Les indices d'avantage comparatif révélé (RCA et RSCA) pour 2025 montrent une spécialisation marquée de l'Europe centrale et orientale :

Pays RSCA RCA Part dans la production UE
Tchéquie 0,75 7,13 34,3 %
Pologne 0,45 2,65 17,6 %
Autriche 0,33 2,00 6,6 %
Allemagne 0,22 1,56 33,0 %
Espagne 0,17 1,42 8,2 %

À l'inverse, la France (RSCA de -0,999) et l'Italie (RSCA de -0,936) affichent un désavantage comparatif prononcé, signe d'un déclin structurel de leur compétitivité à l'export dans ce segment spécifique. Cela ne reflète pas nécessairement un recul de leur industrie ferroviaire globale, mais plutôt une réorientation vers d'autres catégories de produits ou un redéploiement de la production dans d'autres pays de l'UE.

Source : Spécialisation des déclarants

3.4. Des chocs de prix ponctuels mais significatifs

L'analyse de la volatilité et des événements de choc identifie trois épisodes notables :

Partenaire Type de choc Flux Centre Hausse de prix Part de valeur
Royaume-Uni Prix Exportations 2020 +128,1 % 28,1 %
Suisse Prix Exportations 2020 +80,6 % 20,8 %
Ukraine Prix Exportations 2023 +307,1 % 0,4 %

Les chocs de prix sur les exportations vers le Royaume-Uni et la Suisse autour de 2020 correspondent vraisemblablement à la livraison de grandes commandes à forte valeur unitaire (par exemple, des rames Eurostar ou des trains pour les CFF), combinées aux perturbations liées au Brexit et à la pandémie de Covid-19. Le choc ukrainien de 2023, bien que de faible poids global, reflète la destruction des infrastructures ferroviaires dans le contexte du conflit et l'arrêt quasi total des échanges.


Conclusion

Entre 2015 et 2025, le marché des automotrices électriques (CN 860310) a profondément muté. L'Union européenne reste un acteur majeur, avec un excédent commercial de 430 M€ en 2025, mais celui-ci s'est réduit d'un tiers face à des importations en forte hausse (+134 % en valeur). La dynamique dominante est celle d'une premiumisation : moins de véhicules échangés, mais à des prix unitaires considérablement plus élevés, reflet des exigences technologiques croissantes du secteur.

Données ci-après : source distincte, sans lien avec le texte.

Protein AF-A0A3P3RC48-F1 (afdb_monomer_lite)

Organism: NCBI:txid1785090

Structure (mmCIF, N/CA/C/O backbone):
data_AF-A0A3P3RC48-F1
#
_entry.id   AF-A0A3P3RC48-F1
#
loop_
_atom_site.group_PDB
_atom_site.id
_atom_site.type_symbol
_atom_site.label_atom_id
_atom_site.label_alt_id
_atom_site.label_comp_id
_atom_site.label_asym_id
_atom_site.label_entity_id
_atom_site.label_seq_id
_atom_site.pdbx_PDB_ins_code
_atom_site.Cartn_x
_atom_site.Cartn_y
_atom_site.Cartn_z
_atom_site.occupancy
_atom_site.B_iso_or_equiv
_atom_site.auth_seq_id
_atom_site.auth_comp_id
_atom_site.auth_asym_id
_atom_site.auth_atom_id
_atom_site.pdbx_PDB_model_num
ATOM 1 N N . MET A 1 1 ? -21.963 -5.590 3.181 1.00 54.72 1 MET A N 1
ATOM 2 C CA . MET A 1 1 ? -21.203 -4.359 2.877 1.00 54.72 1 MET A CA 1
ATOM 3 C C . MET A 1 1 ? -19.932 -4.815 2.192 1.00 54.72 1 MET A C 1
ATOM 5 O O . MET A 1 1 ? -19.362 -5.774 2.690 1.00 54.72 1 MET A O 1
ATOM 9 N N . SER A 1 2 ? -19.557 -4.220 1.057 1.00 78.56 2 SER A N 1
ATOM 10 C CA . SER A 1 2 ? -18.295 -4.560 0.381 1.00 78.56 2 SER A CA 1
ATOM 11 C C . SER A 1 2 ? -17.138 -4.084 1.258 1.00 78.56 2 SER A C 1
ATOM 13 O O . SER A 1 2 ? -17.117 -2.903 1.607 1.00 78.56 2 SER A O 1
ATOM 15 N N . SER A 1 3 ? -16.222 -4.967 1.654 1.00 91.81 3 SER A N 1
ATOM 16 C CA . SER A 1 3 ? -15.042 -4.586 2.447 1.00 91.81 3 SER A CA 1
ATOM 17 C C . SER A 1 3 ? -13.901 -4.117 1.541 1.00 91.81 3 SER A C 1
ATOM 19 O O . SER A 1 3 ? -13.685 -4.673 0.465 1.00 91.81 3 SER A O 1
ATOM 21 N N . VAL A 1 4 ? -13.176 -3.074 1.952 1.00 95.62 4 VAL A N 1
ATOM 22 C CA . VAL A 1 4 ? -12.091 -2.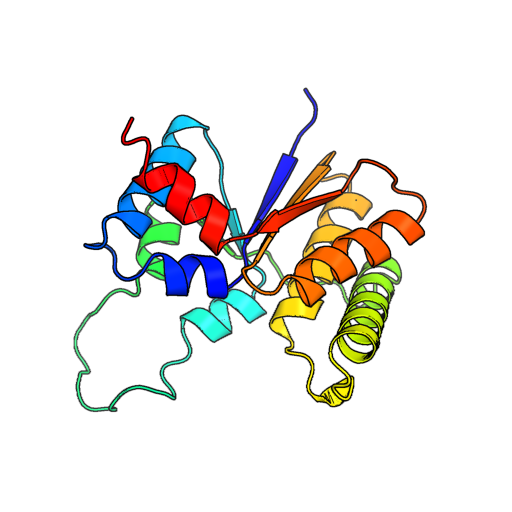478 1.159 1.00 95.62 4 VAL A CA 1
ATOM 23 C C . VAL A 1 4 ? -10.822 -2.411 2.001 1.00 95.62 4 VAL A C 1
ATOM 25 O O . VAL A 1 4 ? -10.849 -1.872 3.105 1.00 95.62 4 VAL A O 1
ATOM 28 N N . ALA A 1 5 ? -9.716 -2.949 1.487 1.00 96.81 5 ALA A N 1
ATOM 29 C CA . ALA A 1 5 ? -8.385 -2.723 2.042 1.00 96.81 5 ALA A CA 1
ATOM 30 C C . ALA A 1 5 ? -7.732 -1.505 1.387 1.00 96.81 5 ALA A C 1
ATOM 32 O O . ALA A 1 5 ? -7.893 -1.266 0.192 1.00 96.81 5 ALA A O 1
ATOM 33 N N . HIS A 1 6 ? -6.947 -0.768 2.166 1.00 97.94 6 HIS A N 1
ATOM 34 C CA . HIS A 1 6 ? -6.196 0.389 1.699 1.00 97.94 6 HIS A CA 1
ATOM 35 C C . HIS A 1 6 ? -4.713 0.116 1.906 1.00 97.94 6 HIS A C 1
ATOM 37 O O . HIS A 1 6 ? -4.252 0.153 3.039 1.00 97.94 6 HIS A O 1
ATOM 43 N N . ILE A 1 7 ? -3.986 -0.205 0.842 1.00 98.19 7 ILE A N 1
ATOM 44 C CA . ILE A 1 7 ? -2.565 -0.546 0.905 1.00 98.19 7 ILE A CA 1
ATOM 45 C C . ILE A 1 7 ? -1.757 0.694 0.542 1.00 98.19 7 ILE A C 1
ATOM 47 O O . ILE A 1 7 ? -1.999 1.288 -0.503 1.00 98.19 7 ILE A O 1
ATOM 51 N N . ALA A 1 8 ? -0.822 1.095 1.391 1.00 97.38 8 ALA A N 1
ATOM 52 C CA . ALA A 1 8 ? -0.001 2.274 1.164 1.00 97.38 8 ALA A CA 1
ATOM 53 C C . ALA A 1 8 ? 1.470 1.912 0.976 1.00 97.38 8 ALA A C 1
ATOM 55 O O . ALA A 1 8 ? 1.999 1.005 1.617 1.00 97.38 8 ALA A O 1
ATOM 56 N N . ASP A 1 9 ? 2.103 2.669 0.097 1.00 95.00 9 ASP A N 1
ATOM 57 C CA . ASP A 1 9 ? 3.530 2.658 -0.170 1.00 95.00 9 ASP A CA 1
ATOM 58 C C . ASP A 1 9 ? 4.297 3.606 0.770 1.00 95.00 9 ASP A C 1
ATOM 60 O O . ASP A 1 9 ? 3.710 4.506 1.384 1.00 95.00 9 ASP A O 1
ATOM 64 N N . ALA A 1 10 ? 5.617 3.435 0.865 1.00 92.50 10 ALA A N 1
ATOM 65 C CA . ALA A 1 10 ? 6.508 4.289 1.640 1.00 92.50 10 ALA A CA 1
ATOM 66 C C . ALA A 1 10 ? 6.453 5.738 1.144 1.00 92.50 10 ALA A C 1
ATOM 68 O O . ALA A 1 10 ? 6.374 6.671 1.953 1.00 92.50 10 ALA A O 1
ATOM 69 N N . SER A 1 11 ? 6.389 5.925 -0.178 1.00 91.50 11 SER A N 1
ATOM 70 C CA . SER A 1 11 ? 6.305 7.236 -0.825 1.00 91.50 11 SER A CA 1
ATOM 71 C C . SER A 1 11 ? 5.184 8.118 -0.256 1.00 91.50 11 SER A C 1
ATOM 73 O O . SER A 1 11 ? 5.407 9.307 -0.021 1.00 91.50 11 SER A O 1
ATOM 75 N N . LEU A 1 12 ? 4.011 7.554 0.071 1.00 94.69 12 LEU A N 1
ATOM 76 C CA . LEU A 1 12 ? 2.898 8.290 0.687 1.00 94.69 12 LEU A CA 1
ATOM 77 C C . LEU A 1 12 ? 3.279 8.867 2.060 1.00 94.69 12 LEU A C 1
ATOM 79 O O . LEU A 1 12 ? 2.993 10.031 2.355 1.00 94.69 12 LEU A O 1
ATOM 83 N N . PHE A 1 13 ? 3.923 8.072 2.914 1.00 94.44 13 PHE A N 1
ATOM 84 C CA . PHE A 1 13 ? 4.291 8.499 4.265 1.00 94.44 13 PHE A CA 1
ATOM 85 C C . PHE A 1 13 ? 5.489 9.447 4.252 1.00 94.44 13 PHE A C 1
ATOM 87 O O . PHE A 1 13 ? 5.453 10.466 4.946 1.00 94.44 13 PHE A O 1
ATOM 94 N N . ILE A 1 14 ? 6.490 9.185 3.406 1.00 91.31 14 ILE A N 1
ATOM 95 C CA . ILE A 1 14 ? 7.634 10.082 3.189 1.00 91.31 14 ILE A CA 1
ATOM 96 C C . ILE A 1 14 ? 7.134 11.460 2.734 1.00 91.31 14 ILE A C 1
ATOM 98 O O . ILE A 1 14 ? 7.502 12.485 3.311 1.00 91.31 14 ILE A O 1
ATOM 102 N N . ALA A 1 15 ? 6.211 11.495 1.769 1.00 90.88 15 ALA A N 1
ATOM 103 C CA . ALA A 1 15 ? 5.605 12.723 1.260 1.00 90.88 15 ALA A CA 1
ATOM 104 C C . ALA A 1 15 ? 4.745 13.466 2.292 1.00 90.88 15 ALA A C 1
ATOM 106 O O . ALA A 1 15 ? 4.628 14.696 2.248 1.00 90.88 15 ALA A O 1
ATOM 107 N N . SER A 1 16 ? 4.124 12.727 3.215 1.00 91.81 16 SER A N 1
ATOM 108 C CA . SER A 1 16 ? 3.339 13.305 4.307 1.00 91.81 16 SER A CA 1
ATOM 109 C C . SER A 1 16 ? 4.215 14.025 5.341 1.00 91.81 16 SER A C 1
ATOM 111 O O . SER A 1 16 ? 3.744 14.949 6.009 1.00 91.81 16 SER A O 1
ATOM 113 N N . GLY A 1 17 ? 5.501 13.668 5.410 1.00 90.38 17 GLY A N 1
ATOM 114 C CA . GLY A 1 17 ? 6.498 14.279 6.278 1.00 90.38 17 GLY A CA 1
ATOM 115 C C . GLY A 1 17 ? 6.376 13.862 7.746 1.00 90.38 17 GLY A C 1
ATOM 116 O O . GLY A 1 17 ? 5.797 12.836 8.092 1.00 90.38 17 GLY A O 1
ATOM 117 N N . SER A 1 18 ? 6.963 14.670 8.633 1.00 91.56 18 SER A N 1
ATOM 118 C CA . SER A 1 18 ? 6.950 14.403 10.075 1.00 91.56 18 SER A CA 1
ATOM 119 C C . SER A 1 18 ? 5.555 14.561 10.694 1.00 91.56 18 SER A C 1
ATOM 121 O O . SER A 1 18 ? 4.665 15.181 10.117 1.00 91.56 18 SER A O 1
ATOM 123 N N . VAL A 1 19 ? 5.379 14.103 11.936 1.00 91.06 19 VAL A N 1
ATOM 124 C CA . VAL A 1 19 ? 4.111 14.224 12.691 1.00 91.06 19 VAL A CA 1
ATOM 125 C C . VAL A 1 19 ? 3.619 15.668 12.893 1.00 91.06 19 VAL A C 1
ATOM 127 O O . VAL A 1 19 ? 2.450 15.902 13.197 1.00 91.06 19 VAL A O 1
ATOM 130 N N . GLN A 1 20 ? 4.505 16.652 12.724 1.00 89.75 20 GLN A N 1
ATOM 131 C CA . GLN A 1 20 ? 4.193 18.084 12.805 1.00 89.75 20 GLN A CA 1
ATOM 132 C C . GLN A 1 20 ? 3.752 18.665 11.451 1.00 89.75 20 GLN A C 1
ATOM 134 O O . GLN A 1 20 ? 3.265 19.792 11.394 1.00 89.75 20 GLN A O 1
ATOM 139 N N . ASN A 1 21 ? 3.914 17.916 10.358 1.00 92.50 21 ASN A N 1
ATOM 140 C CA . ASN A 1 21 ? 3.551 18.350 9.017 1.00 92.50 21 ASN A CA 1
ATOM 141 C C . ASN A 1 21 ? 2.023 18.373 8.841 1.00 92.50 21 ASN A C 1
ATOM 143 O O . ASN A 1 21 ? 1.296 17.508 9.339 1.00 92.50 21 ASN A O 1
ATOM 147 N N . ALA A 1 22 ? 1.525 19.370 8.107 1.00 93.06 22 ALA A N 1
ATOM 148 C CA . ALA A 1 22 ? 0.110 19.491 7.780 1.00 93.06 22 ALA A CA 1
ATOM 149 C C . ALA A 1 22 ? -0.405 18.286 6.973 1.00 93.06 22 ALA A C 1
ATOM 151 O O . ALA A 1 22 ? -1.501 17.808 7.252 1.00 93.06 22 ALA A O 1
ATOM 152 N N . LYS A 1 23 ? 0.395 17.745 6.042 1.00 94.25 23 LYS A N 1
ATOM 153 C CA . LYS A 1 23 ? 0.034 16.572 5.229 1.00 94.25 23 LYS A CA 1
ATOM 154 C C . LYS A 1 23 ? -0.147 15.318 6.087 1.00 94.25 23 LYS A C 1
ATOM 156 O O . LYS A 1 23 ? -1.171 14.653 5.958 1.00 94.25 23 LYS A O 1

La géographie commerciale s'est recentrée autour de la Suisse, principal partenaire des deux côtés, tandis que des fournisseurs comme la Serbie et la Corée du Sud ont émergé. Au sein de l'UE, l'industrie s'est concentrée géographiquement autour de l'Allemagne, de la Tchéquie et de l'Autriche, au détriment de la France et de l'Italie. Cette restructuration, conjuguée à la chute de 90 % du nombre de pièces produites malgré un triplement de la valeur de production, témoigne d'une consolidation industrielle autour de projets de grande envergure.

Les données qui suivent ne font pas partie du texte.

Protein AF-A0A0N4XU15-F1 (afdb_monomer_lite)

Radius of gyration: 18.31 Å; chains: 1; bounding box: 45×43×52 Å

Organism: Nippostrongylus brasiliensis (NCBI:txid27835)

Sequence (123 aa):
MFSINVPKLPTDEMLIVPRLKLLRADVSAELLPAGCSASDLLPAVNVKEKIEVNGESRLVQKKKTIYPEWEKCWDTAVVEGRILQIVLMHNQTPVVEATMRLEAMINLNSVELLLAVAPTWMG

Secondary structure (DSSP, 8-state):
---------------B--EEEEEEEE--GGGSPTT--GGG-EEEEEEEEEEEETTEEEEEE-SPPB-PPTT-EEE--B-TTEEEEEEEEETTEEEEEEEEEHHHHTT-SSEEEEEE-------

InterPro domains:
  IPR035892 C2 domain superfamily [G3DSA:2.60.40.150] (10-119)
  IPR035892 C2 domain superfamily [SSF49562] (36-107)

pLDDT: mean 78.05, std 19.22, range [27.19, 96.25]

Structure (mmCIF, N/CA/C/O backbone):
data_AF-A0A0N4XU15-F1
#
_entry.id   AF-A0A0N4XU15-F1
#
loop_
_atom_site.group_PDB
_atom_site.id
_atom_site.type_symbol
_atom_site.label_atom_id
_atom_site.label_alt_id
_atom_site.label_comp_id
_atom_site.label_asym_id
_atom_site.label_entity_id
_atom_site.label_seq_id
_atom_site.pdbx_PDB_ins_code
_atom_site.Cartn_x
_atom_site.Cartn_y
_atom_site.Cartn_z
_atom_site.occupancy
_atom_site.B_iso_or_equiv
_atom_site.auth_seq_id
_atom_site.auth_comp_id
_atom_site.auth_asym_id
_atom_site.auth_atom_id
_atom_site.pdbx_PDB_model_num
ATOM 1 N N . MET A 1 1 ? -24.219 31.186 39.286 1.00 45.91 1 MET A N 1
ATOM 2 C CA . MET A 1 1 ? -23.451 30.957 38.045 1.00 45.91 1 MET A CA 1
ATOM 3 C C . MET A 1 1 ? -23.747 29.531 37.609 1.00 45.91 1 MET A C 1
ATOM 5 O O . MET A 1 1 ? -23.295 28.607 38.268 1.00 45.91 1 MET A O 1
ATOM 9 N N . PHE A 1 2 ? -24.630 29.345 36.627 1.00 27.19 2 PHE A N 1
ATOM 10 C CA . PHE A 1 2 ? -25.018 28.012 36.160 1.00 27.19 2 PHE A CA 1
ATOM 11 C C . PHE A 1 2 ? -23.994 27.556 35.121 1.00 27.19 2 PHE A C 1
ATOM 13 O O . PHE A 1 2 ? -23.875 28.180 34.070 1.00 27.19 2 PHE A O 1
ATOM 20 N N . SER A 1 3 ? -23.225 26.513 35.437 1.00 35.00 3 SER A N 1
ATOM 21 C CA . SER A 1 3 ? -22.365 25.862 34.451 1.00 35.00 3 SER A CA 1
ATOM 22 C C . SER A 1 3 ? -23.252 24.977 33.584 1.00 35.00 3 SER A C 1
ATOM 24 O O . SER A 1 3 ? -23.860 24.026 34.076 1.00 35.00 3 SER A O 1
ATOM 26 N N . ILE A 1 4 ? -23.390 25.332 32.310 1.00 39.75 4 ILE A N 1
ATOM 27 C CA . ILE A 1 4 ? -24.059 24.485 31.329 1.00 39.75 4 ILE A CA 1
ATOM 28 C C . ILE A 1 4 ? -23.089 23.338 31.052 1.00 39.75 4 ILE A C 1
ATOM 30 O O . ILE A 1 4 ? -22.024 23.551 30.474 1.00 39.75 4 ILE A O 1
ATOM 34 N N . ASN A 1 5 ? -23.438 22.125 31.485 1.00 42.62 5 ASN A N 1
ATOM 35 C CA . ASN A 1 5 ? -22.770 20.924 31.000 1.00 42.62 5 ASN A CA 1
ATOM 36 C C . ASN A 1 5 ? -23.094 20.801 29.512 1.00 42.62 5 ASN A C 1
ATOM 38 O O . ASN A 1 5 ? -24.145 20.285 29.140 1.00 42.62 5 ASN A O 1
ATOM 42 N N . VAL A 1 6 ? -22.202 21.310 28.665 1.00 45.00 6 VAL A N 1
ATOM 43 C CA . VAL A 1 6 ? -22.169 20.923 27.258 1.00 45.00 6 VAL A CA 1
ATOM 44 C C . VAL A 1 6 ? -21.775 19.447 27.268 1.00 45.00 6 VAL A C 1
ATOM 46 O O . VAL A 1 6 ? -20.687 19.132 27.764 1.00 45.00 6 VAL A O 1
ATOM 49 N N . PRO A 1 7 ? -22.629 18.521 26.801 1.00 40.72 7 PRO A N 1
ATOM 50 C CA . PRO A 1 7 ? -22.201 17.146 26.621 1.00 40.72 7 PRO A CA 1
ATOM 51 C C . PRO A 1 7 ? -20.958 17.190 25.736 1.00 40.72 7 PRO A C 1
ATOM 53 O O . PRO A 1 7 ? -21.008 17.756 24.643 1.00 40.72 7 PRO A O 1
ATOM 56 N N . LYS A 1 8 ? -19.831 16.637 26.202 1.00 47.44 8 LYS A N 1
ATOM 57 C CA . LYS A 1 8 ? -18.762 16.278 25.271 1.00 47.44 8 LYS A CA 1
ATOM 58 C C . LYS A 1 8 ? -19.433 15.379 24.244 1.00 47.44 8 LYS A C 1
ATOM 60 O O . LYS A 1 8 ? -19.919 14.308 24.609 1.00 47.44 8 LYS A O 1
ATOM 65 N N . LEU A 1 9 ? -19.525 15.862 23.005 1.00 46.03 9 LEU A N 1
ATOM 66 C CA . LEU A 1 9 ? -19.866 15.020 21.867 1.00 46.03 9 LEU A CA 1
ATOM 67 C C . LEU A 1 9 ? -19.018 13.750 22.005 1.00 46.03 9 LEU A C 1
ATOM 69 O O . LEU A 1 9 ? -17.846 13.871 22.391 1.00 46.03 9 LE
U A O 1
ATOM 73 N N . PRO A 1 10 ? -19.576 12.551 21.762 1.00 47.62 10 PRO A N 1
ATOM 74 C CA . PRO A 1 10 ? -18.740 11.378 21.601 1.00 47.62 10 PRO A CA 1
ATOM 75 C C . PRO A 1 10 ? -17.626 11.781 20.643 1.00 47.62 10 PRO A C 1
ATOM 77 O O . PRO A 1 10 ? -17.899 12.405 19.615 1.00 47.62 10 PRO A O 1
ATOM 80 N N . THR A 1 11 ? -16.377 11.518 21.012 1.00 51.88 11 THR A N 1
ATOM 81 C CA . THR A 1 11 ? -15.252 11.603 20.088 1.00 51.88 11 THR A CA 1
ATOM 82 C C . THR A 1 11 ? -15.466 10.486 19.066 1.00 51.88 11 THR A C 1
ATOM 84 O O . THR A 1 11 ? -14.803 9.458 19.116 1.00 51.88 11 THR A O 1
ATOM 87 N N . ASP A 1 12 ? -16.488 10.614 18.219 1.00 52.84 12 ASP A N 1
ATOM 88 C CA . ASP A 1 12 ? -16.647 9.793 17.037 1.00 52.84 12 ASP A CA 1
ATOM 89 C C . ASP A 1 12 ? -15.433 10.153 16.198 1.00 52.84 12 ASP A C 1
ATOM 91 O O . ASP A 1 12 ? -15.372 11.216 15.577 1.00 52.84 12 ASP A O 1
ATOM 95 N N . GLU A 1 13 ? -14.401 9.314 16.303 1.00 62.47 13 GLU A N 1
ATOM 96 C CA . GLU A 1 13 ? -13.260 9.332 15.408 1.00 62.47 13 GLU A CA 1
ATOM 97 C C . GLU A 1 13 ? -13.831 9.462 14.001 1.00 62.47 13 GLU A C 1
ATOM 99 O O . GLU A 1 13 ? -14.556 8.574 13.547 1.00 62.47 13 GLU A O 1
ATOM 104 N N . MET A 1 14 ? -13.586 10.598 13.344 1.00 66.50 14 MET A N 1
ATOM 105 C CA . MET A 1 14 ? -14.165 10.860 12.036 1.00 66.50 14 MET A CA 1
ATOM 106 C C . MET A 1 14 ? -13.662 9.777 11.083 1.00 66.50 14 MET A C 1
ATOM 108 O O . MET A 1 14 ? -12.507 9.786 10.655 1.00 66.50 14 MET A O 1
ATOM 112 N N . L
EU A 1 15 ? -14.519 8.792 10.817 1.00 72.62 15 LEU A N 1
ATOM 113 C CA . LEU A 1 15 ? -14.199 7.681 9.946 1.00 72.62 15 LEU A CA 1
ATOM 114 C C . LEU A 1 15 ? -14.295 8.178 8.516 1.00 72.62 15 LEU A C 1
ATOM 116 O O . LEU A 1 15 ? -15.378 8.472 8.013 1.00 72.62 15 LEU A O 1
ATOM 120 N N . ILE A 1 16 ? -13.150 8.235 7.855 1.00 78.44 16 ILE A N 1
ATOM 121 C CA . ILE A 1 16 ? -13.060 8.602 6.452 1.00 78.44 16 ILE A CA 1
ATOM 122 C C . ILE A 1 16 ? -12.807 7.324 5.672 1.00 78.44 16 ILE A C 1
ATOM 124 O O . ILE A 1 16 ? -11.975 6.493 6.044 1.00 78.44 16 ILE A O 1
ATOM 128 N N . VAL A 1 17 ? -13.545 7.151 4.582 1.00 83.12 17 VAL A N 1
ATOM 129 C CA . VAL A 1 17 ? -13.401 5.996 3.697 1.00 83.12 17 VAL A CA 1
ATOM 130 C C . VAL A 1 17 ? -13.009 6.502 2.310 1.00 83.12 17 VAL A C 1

Les risques identifiés portent sur la concentration croissante des exportations (HHI en hausse de 184 %), la dépendance accrue aux importations et la vulnérabilité à des chocs ponctuels sur des marchés-clés. À l'horizon, la poursuite de l'électrification des réseaux ferroviaires européens et les objectifs du Pacte vert devraient soutenir la demande, mais la capacité de l'industrie européenne à maintenir sa compétitivité face aux nouveaux entrants asiatiques constituera un défi structurant.

Généré le 2026-08-08. Les chiffres reflètent les données d’Eurostat au moment de la génération et n’incluent pas les révisions ultérieures.

Généré automatiquement : ce rapport vise à accélérer l’analyse humaine, pas à la remplacer.